Lest We Forget

Saw the lovely item below in today’s Guardian. Now the delightful person who strangled his wife in his disappointment with her giving birth to a baby girl may not be the rule, but he’s evidently not the exception either.

How long is it that our soldiers have been in Afghanistan? More than 11 years, since October of 2001?  And why are we there? Well first to punish the Taliban and while doing so destroy, to the extent we could, Al Qaida.

But that took only us days and weeks, maybe months, but not years. So why are we still there? Well to bring Western development and Western democracy (and the rule of law?) to these people?

Tell me, how could we ever have believed that such was doable. So lest we forget what we’re up against… (and we might think of moving up that exit date, now set for 2014)

Afghan Man Strangles Wife For Having Baby Girl

Afghan police say local militia member, who is still at large, killed the woman after she gave birth to a third daughter.

Burqa-clad Afghan womenPhotograph: Shah Marai/AFP/Getty Images

Burqa-clad Afghan women: human rights watchdogs inside and outside Afghanistan fear women’s rights may be sacrificed when foregin combat troops leave the country in 2014

An Afghan man killed his wife for giving birth to a third daughter rather than the son he hoped for, police in Afghanistan‘s northern Kunduz province have said.

The victim, 28, known by the one name of Storai, was strangled by her husband, a local militia member, and his mother on Saturday “in revenge” for bearing the couple’s third daughter three months ago in Mohasili village, police said.

Police said they arrested the victim’s mother-in-law in connection with her death, but Storai’s husband was still at large, probably sheltered by armed militia colleagues.

“The existence of militiamen is a huge problem and therefore we face difficulty in arresting him,” said the Kunduz police chief, Sufi Habib.

Nadera Geya, head of the Kunduz women’s affairs department, called the killing one of the worst examples of violence against women she had encountered.

Violence against women is commonplace in Afghanistan.

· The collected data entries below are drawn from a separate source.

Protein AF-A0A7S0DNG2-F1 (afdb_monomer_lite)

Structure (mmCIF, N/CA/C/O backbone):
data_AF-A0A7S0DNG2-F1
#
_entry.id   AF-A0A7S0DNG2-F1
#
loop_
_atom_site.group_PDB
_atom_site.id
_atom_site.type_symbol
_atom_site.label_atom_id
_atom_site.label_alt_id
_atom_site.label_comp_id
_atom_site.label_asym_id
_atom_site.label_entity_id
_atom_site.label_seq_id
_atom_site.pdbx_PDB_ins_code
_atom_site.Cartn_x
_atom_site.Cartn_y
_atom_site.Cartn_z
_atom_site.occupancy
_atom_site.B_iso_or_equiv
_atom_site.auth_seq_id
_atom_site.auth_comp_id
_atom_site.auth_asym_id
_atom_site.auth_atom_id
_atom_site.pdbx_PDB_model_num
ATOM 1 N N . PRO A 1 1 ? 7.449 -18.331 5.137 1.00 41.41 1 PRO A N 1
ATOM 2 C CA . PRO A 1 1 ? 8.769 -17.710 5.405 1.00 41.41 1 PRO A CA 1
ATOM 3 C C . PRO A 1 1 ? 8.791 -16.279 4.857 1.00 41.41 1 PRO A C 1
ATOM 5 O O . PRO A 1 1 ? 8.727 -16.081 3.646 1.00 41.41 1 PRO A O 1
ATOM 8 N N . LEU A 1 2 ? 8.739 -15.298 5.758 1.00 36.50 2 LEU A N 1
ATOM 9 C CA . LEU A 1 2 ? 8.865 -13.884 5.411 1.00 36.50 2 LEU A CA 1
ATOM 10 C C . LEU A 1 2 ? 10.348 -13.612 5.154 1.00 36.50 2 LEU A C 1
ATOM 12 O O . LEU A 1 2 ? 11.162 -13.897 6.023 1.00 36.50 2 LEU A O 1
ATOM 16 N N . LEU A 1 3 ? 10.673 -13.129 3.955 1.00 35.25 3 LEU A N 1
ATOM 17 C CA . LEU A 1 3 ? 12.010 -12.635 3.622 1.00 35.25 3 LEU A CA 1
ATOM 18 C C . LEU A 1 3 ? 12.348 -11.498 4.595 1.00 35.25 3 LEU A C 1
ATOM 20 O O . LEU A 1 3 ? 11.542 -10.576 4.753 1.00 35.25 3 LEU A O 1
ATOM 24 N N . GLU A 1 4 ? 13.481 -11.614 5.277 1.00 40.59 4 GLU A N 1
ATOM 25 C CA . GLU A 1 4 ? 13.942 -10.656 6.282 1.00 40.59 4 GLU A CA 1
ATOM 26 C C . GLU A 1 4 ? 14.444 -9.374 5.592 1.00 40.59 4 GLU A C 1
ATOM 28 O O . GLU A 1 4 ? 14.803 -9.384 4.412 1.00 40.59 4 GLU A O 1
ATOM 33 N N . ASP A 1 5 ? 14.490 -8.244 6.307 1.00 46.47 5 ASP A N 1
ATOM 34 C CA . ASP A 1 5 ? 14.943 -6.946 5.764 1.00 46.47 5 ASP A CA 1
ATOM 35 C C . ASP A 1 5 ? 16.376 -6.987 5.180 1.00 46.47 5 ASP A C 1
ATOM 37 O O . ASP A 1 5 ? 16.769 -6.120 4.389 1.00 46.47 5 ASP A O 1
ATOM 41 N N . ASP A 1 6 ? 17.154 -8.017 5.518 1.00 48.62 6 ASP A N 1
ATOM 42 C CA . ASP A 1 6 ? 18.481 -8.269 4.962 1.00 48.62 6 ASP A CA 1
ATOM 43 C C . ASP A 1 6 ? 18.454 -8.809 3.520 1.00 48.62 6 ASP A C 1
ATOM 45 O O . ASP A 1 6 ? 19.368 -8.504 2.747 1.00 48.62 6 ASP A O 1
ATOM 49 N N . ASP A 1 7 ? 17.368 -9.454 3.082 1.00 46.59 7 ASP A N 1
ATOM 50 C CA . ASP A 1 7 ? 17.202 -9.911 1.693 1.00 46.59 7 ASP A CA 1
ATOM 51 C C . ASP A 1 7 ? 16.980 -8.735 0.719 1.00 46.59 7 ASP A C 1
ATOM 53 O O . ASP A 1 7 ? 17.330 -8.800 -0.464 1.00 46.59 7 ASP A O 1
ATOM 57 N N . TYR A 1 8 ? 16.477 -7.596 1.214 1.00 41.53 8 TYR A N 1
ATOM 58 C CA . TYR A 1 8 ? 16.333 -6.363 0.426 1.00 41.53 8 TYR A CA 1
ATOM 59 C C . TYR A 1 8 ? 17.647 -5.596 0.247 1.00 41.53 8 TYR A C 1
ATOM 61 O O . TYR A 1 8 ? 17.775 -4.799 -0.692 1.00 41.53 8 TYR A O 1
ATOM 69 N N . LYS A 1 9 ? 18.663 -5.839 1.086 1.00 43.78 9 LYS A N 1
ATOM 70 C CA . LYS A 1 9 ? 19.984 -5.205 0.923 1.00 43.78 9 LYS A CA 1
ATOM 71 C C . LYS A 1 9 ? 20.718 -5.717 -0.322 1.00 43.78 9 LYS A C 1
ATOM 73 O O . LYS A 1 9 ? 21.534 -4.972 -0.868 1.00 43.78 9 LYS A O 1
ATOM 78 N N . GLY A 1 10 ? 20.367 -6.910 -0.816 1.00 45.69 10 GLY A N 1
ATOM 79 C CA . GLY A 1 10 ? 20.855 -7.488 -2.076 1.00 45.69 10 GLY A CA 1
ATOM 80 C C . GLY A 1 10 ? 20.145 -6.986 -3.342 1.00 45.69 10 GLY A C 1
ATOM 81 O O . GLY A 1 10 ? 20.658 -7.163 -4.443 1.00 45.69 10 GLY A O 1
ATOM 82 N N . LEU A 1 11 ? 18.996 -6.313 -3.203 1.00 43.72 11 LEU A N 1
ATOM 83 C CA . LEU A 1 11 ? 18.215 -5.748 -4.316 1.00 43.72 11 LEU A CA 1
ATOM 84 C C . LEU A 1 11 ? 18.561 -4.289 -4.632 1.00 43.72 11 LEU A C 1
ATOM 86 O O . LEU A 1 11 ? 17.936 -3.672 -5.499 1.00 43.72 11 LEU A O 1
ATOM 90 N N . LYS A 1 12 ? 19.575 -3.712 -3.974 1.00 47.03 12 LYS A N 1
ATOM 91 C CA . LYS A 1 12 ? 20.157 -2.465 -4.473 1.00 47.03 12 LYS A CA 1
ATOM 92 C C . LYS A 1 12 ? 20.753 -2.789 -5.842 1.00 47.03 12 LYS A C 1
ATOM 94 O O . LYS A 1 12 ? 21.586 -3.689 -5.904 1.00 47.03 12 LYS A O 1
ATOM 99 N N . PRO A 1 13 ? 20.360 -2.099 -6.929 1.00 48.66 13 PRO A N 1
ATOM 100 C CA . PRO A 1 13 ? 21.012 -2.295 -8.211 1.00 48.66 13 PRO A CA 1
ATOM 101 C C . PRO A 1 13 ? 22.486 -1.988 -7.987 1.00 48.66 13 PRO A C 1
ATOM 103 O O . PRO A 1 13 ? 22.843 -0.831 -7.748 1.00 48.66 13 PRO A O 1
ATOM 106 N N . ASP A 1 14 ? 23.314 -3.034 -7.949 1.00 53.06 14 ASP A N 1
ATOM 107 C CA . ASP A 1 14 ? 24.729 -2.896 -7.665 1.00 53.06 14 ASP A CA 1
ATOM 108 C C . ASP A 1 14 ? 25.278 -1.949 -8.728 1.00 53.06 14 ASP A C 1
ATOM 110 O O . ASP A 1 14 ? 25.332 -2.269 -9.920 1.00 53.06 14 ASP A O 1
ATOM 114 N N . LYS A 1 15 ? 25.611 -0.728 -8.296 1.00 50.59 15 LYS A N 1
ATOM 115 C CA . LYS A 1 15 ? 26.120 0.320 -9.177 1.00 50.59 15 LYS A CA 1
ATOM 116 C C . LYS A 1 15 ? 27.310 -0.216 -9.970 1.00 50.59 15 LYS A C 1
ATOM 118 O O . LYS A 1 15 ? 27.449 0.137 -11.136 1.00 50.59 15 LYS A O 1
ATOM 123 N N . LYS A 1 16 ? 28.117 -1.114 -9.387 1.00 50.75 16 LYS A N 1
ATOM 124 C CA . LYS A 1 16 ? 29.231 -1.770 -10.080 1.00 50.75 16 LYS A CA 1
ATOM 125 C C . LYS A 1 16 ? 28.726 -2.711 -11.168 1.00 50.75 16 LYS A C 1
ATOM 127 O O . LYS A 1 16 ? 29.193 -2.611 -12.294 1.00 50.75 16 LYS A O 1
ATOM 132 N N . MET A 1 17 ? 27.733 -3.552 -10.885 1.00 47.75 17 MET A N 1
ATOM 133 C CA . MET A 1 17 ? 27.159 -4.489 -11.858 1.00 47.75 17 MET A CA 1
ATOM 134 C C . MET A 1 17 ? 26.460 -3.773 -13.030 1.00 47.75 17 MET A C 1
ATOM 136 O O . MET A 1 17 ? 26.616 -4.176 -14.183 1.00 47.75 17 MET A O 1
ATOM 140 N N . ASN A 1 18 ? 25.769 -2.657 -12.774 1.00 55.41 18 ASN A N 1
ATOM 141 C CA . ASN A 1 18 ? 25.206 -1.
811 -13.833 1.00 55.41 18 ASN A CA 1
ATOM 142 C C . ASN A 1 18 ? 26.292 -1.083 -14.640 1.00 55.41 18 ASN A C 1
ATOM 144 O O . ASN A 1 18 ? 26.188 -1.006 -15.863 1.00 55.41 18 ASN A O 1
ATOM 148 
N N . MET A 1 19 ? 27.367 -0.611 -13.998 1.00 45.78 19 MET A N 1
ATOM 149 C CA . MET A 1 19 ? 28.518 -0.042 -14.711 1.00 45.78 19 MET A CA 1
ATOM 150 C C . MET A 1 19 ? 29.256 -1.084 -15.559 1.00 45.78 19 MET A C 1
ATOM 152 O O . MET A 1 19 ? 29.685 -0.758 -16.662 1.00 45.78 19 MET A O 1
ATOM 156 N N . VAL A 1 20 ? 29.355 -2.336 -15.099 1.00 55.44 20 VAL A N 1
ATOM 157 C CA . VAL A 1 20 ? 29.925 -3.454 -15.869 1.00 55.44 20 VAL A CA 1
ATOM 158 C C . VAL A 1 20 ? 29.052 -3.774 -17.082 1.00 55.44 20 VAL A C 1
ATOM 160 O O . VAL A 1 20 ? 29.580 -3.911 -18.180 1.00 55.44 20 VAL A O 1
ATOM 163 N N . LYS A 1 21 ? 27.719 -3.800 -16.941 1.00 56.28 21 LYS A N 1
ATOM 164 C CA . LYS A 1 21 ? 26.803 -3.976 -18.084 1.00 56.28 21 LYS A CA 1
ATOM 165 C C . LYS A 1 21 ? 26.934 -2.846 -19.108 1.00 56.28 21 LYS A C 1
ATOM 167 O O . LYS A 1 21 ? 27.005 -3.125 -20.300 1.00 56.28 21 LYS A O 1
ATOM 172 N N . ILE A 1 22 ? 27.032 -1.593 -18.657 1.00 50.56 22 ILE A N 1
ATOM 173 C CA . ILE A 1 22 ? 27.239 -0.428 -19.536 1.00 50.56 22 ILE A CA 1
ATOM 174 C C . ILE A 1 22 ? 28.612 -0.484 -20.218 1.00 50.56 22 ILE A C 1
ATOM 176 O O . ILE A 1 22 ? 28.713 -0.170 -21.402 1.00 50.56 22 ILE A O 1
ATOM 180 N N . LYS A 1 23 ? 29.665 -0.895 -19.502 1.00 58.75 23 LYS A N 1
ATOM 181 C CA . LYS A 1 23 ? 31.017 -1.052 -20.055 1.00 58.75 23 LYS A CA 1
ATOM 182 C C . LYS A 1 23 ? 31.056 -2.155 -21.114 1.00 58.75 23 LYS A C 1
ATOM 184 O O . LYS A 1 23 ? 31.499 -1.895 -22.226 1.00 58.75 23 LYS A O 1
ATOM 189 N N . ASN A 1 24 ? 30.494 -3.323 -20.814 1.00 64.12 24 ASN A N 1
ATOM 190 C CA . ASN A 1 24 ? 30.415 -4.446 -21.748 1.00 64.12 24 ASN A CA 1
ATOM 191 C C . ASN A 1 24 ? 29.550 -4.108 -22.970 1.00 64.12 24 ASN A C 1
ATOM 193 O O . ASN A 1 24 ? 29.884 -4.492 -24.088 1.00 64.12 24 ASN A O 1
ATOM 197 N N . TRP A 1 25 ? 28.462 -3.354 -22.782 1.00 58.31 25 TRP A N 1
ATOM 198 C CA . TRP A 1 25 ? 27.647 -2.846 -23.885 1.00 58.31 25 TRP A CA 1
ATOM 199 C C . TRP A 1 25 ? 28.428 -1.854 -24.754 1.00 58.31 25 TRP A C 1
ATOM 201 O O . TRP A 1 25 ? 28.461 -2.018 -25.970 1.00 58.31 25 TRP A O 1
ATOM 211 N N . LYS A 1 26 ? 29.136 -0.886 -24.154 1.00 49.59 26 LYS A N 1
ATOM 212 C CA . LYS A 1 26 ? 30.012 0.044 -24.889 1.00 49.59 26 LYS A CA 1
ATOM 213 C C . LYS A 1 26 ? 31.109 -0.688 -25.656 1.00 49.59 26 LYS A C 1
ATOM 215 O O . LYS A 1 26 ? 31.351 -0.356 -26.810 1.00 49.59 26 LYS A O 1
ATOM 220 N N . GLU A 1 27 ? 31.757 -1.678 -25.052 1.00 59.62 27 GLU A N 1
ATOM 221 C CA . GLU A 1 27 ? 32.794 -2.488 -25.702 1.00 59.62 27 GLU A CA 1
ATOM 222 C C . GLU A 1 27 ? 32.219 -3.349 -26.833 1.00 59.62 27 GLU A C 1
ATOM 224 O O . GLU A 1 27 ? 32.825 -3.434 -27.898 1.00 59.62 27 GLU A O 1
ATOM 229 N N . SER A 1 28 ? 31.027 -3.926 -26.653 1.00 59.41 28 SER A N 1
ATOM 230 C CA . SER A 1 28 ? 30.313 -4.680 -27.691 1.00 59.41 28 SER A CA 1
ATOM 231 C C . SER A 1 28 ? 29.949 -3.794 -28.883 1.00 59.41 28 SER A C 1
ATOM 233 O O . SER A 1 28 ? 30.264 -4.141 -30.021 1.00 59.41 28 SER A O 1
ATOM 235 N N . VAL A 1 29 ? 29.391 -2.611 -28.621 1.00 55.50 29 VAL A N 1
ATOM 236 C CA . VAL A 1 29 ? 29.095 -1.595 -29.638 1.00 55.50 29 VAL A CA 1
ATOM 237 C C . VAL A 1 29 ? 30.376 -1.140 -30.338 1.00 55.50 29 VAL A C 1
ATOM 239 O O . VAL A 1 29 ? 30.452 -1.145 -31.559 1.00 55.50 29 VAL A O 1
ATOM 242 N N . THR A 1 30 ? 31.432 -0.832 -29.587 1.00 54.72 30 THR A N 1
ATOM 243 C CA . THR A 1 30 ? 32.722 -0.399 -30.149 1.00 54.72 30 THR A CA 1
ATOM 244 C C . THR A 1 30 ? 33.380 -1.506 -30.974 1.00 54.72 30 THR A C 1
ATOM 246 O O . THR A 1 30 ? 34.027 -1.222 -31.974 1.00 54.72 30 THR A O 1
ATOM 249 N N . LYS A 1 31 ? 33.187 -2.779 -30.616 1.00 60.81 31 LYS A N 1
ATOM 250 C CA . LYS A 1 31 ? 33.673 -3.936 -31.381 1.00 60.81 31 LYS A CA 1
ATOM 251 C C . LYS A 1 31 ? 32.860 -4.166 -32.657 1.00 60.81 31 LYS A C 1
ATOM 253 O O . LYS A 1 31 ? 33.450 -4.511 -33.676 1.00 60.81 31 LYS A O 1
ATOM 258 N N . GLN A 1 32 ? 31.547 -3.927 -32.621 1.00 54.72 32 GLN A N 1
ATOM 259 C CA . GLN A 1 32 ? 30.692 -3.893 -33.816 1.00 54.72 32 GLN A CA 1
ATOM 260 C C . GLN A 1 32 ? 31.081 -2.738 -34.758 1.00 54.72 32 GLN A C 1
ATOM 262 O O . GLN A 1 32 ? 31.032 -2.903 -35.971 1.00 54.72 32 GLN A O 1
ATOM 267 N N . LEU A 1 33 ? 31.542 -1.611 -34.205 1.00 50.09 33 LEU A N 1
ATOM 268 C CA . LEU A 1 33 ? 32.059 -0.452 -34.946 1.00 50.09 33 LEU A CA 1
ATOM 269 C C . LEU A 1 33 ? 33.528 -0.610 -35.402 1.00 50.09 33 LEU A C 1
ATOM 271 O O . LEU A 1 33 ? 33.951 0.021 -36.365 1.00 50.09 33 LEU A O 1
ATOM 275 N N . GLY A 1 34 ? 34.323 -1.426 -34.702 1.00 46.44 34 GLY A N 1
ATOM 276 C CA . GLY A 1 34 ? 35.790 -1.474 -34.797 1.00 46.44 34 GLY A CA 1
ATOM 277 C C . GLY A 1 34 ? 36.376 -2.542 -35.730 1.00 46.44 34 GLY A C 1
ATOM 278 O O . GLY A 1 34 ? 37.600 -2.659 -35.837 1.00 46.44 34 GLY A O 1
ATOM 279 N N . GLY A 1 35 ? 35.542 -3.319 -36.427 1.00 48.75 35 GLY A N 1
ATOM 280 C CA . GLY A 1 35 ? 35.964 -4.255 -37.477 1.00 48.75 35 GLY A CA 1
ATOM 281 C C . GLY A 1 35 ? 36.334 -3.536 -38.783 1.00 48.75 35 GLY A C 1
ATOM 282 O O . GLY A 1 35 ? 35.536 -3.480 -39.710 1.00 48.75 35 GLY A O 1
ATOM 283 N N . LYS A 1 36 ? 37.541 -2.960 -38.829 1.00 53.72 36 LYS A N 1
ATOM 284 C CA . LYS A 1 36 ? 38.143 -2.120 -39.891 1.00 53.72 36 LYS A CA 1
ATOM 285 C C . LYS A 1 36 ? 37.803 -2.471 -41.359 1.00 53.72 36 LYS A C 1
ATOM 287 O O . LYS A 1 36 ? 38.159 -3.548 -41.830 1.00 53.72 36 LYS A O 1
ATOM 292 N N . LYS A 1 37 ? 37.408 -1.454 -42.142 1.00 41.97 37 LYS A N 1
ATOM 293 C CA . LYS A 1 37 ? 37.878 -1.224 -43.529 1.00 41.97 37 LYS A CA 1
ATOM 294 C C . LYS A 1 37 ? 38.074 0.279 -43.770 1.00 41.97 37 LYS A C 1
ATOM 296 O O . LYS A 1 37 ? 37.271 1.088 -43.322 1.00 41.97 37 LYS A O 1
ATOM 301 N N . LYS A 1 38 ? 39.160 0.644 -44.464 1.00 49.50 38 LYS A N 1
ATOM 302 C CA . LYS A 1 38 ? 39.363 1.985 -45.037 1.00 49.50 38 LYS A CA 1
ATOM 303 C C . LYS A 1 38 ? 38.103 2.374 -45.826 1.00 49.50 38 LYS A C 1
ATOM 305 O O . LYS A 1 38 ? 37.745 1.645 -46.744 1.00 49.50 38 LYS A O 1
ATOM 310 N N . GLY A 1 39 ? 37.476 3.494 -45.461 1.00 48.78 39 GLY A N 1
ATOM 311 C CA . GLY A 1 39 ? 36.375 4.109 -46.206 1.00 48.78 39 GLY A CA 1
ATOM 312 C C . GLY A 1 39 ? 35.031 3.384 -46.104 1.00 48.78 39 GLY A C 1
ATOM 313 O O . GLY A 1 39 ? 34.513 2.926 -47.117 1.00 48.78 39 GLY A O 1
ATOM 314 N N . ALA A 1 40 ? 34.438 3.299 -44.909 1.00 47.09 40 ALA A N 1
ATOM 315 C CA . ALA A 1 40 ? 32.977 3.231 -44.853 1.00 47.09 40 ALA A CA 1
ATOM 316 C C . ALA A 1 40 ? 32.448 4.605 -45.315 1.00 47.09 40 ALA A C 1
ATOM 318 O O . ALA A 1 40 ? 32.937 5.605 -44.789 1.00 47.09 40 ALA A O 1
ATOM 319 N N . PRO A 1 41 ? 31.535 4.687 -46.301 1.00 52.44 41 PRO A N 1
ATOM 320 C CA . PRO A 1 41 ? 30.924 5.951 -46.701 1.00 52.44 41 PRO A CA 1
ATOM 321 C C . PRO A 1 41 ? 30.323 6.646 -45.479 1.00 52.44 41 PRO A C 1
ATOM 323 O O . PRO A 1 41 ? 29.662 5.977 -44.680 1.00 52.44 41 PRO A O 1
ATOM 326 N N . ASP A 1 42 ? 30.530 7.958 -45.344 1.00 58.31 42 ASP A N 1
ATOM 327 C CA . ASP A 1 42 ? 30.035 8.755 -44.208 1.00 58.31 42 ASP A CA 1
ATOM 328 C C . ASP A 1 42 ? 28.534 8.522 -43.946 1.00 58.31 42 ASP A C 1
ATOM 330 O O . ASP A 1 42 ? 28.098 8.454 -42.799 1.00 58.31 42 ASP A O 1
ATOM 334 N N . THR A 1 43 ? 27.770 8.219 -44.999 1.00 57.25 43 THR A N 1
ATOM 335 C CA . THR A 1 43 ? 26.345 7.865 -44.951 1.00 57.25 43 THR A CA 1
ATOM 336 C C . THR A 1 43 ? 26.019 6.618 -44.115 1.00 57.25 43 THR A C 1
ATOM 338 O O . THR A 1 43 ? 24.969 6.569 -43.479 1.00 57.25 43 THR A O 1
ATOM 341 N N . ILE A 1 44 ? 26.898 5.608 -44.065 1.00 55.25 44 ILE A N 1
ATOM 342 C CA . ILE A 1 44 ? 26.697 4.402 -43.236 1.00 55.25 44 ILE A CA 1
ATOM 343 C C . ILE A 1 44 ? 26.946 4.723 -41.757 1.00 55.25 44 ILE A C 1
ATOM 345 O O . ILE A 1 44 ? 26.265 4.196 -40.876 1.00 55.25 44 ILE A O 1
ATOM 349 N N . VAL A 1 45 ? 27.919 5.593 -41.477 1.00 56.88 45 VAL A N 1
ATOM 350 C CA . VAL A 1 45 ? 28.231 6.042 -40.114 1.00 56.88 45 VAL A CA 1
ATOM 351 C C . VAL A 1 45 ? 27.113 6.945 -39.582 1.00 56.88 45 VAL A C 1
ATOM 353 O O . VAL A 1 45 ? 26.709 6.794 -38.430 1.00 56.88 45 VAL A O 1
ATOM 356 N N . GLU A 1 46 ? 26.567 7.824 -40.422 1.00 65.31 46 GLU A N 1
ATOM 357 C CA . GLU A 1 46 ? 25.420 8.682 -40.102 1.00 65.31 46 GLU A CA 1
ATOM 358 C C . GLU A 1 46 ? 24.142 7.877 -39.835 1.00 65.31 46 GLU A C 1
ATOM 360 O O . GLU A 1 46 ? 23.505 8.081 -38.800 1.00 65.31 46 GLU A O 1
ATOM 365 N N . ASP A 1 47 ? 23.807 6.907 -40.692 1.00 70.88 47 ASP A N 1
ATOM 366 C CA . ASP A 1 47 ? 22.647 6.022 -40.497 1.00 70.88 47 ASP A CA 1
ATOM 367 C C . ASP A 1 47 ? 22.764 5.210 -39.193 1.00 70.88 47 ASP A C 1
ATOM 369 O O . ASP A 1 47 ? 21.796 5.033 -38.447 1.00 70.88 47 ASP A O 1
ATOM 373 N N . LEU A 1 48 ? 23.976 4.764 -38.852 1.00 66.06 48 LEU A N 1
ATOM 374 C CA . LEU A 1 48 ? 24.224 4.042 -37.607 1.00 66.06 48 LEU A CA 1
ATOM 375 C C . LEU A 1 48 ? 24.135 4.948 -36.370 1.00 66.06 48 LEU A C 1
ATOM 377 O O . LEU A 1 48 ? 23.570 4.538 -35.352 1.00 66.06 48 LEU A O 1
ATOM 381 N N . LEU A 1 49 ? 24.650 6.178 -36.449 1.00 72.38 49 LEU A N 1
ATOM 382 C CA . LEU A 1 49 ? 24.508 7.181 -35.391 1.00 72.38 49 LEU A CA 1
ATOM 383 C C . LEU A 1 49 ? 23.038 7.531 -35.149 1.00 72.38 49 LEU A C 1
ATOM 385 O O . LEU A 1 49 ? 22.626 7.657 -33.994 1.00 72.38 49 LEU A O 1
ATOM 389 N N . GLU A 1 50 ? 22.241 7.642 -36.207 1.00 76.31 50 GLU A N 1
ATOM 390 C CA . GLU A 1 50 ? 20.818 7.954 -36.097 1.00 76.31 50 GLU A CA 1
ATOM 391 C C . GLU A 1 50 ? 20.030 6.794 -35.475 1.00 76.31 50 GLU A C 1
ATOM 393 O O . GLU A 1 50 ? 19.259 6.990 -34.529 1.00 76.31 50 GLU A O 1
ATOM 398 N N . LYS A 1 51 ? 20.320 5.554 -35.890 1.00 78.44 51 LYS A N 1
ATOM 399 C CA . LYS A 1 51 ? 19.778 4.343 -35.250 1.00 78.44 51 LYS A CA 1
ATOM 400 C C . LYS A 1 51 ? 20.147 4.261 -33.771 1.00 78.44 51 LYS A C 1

In late November in the same province, an Afghan family that refused to give their daughter in marriage to a man they considered irresponsible was attacked at home by assailants who poured acid over both parents and three children.

Police later arrested the rejected suitor and his three brothers for the attack.

With foreign combat troops set to leave Afghanistan by the end of 2014, and moves ongoing to kickstart a peace process involving the Taliban, rights watchdogs inside and outside Afghanistan fear women’s rights may be sacrificed.

“The rights of women cannot be relegated to the margins of international affairs, as this issue is at the core of our national security and the security of people everywhere,” the US embassy in Kabul said in a statement on Monday.